-
Bug
-
Resolution: Won't Do
-
Major
-
4.2.10
-
None
-
False
-
None
-
False
-
Configuration: a cluster containing three VMs, three gossip routers (one per VM), and each VM has approxiately 40 JVM nodes. The cluster is using the CENTRAL_LOCK2 protocol with the lock service. The MERGE3 protocol is used to resolve sub-views.
Each VM:
MemTotal: 164873940 kB
cpu family : 6
model : 85
model name : Intel(R) Xeon(R) Gold 6140 CPU @ 2.30GHz
stepping : 0
microcode : 0x2006b06
cpu MHz : 2294.609
cache size : 25344 KB
16 processors
With this configuration nodes may leave the cluster after performing work, and new nodes may join and start work. Each node is performing locking operations where the lock IDs must be obtained in order: DWHITE_ISA_ENVELOPE, DWHITE_GS_ENVELOPE-1, DWHITE_ST_ENVELOPE-1. A node cannot acquire another lock in the chain without having first acquired the previous lock ID in the list (i.e. ISA -> GS -> ST).

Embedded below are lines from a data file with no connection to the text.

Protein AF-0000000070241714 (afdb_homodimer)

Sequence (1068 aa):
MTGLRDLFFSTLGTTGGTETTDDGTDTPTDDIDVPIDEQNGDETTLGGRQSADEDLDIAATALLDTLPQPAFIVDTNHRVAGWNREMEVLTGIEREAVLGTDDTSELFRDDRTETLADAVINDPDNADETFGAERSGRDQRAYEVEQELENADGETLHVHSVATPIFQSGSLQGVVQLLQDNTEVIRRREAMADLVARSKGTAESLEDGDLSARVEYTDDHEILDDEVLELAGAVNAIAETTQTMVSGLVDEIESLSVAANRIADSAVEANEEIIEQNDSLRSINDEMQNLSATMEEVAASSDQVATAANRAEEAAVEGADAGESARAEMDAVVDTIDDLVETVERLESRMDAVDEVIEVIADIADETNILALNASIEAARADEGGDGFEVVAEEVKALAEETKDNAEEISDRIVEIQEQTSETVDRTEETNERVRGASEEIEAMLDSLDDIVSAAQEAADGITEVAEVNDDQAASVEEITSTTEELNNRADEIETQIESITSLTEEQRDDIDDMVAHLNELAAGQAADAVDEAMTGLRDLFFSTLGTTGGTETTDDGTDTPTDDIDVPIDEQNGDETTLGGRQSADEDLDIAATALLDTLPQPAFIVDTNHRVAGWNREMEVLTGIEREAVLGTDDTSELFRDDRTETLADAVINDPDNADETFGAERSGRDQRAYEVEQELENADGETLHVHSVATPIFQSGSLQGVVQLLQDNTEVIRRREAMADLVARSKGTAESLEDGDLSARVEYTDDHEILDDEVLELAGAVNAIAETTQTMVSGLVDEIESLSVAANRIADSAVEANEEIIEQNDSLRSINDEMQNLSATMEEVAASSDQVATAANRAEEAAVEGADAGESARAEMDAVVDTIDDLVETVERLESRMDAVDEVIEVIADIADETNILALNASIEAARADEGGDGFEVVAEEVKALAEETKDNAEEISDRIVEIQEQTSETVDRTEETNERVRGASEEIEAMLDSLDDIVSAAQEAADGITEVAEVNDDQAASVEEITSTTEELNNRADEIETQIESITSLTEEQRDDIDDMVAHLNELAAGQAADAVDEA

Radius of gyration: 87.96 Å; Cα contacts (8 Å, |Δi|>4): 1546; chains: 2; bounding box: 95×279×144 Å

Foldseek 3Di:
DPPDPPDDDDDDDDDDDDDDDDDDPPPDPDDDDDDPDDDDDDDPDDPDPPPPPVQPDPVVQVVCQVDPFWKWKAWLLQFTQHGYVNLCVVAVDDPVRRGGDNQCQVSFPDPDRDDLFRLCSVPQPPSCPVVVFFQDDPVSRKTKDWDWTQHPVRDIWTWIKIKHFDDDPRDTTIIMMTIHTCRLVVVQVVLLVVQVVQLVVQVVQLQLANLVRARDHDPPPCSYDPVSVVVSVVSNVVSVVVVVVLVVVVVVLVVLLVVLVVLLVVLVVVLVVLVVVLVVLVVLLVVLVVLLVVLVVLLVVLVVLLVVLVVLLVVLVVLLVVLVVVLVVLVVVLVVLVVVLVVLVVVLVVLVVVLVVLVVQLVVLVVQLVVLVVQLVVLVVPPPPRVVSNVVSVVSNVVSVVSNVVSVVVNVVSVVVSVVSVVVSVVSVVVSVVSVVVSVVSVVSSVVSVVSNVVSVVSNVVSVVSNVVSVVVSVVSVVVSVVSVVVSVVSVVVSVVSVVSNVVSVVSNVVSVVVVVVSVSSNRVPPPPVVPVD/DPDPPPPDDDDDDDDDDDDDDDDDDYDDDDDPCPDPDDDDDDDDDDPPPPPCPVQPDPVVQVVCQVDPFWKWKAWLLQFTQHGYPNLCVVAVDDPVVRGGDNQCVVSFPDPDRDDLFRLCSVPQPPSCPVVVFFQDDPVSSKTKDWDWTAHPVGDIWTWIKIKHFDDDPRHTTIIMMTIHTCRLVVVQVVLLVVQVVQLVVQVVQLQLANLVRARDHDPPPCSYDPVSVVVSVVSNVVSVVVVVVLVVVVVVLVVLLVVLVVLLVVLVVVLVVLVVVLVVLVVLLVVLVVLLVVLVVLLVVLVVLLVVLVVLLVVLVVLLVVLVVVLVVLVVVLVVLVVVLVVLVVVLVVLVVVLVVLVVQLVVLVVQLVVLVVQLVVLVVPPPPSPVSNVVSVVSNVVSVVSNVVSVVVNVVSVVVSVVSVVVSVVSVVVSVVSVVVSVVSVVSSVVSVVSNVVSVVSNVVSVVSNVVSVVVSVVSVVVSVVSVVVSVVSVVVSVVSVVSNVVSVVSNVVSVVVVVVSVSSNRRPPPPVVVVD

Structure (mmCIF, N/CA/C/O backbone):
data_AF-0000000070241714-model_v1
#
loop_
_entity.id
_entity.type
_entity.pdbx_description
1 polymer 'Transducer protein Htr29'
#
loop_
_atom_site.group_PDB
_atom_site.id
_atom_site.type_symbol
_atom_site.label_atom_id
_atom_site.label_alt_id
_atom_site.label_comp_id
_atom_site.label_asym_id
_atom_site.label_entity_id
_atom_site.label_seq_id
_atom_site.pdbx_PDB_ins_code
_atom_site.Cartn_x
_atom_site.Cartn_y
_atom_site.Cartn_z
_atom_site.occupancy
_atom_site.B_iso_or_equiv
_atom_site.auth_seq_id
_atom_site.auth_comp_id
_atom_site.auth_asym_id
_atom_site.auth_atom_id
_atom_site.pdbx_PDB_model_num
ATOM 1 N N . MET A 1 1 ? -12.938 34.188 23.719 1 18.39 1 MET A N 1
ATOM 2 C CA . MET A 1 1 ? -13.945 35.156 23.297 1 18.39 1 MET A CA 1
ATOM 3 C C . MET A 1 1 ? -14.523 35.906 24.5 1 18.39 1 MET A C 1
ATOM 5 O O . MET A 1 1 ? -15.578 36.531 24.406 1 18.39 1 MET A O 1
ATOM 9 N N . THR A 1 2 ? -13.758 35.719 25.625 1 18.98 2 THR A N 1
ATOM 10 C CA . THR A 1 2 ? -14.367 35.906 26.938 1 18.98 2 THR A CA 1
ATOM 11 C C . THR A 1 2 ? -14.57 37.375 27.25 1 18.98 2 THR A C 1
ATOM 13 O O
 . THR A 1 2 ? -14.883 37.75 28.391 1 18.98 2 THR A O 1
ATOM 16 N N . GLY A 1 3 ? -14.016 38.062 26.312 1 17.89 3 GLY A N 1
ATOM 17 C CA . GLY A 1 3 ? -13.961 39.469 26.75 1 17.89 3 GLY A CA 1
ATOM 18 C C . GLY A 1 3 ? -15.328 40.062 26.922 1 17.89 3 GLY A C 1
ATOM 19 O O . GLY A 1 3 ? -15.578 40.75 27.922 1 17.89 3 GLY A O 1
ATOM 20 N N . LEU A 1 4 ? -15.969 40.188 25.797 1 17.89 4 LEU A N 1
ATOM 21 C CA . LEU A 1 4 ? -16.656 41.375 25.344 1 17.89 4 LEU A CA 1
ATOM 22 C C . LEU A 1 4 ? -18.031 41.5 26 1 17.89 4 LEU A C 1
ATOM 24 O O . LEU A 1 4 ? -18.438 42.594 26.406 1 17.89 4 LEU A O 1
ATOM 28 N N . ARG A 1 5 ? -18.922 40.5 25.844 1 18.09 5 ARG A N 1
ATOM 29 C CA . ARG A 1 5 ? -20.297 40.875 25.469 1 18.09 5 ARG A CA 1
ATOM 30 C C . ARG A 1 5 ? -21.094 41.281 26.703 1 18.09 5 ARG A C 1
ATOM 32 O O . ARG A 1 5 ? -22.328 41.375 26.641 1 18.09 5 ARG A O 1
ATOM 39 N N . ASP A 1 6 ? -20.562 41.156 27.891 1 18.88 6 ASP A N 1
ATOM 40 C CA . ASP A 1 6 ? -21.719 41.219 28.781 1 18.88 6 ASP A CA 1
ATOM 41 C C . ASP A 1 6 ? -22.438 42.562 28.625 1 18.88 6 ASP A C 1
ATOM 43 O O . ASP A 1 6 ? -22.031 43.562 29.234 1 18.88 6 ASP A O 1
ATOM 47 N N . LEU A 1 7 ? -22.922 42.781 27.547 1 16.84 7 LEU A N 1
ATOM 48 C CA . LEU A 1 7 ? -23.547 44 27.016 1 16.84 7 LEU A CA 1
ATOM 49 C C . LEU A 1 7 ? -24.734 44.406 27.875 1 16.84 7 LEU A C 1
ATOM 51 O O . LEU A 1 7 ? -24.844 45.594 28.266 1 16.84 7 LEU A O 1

Whenever a node leaves or joins the cluster this action produces a View change and requires the Coordinator to use the MERGE3 and CENTRAL_LOCK2 protocols in order to resolve the sub-views and rebuild the lock state table. With a View change the Coordinator itself may also change to a different node in the cluster.
Unfortunately, the lock state table is not always re-built correctly by the Coordinator. When the lock state is rebuilt incorrectly, there will be a discrepancy between the server lock table and client lock tables and the nodes will be "deadlocked" with each node waiting on a lock that another node does not own.
The logs from our QA show the following deadlock and table discrepancies:
ISA_ENVELOPE_DWHITE: jazzbox02008-51093 (newnode5), node client table has ISA_ENVELOPE_DWHITE, waiting on GS_ENVELOPE_DWHITE-1 (good)
GS_ENVELOPE_DWHITE-1: jazzbox02008-24988 (newnode9), node client table has nothing, waiting on ISA_ENVELOPE_DWHITE (bad)
ST_ENVELOPE_DWHITE-1: jazzbox02008-24988 (newnode9), node client table has nothing, waiting on ISA_ENVELOPE_DWHITE (bad)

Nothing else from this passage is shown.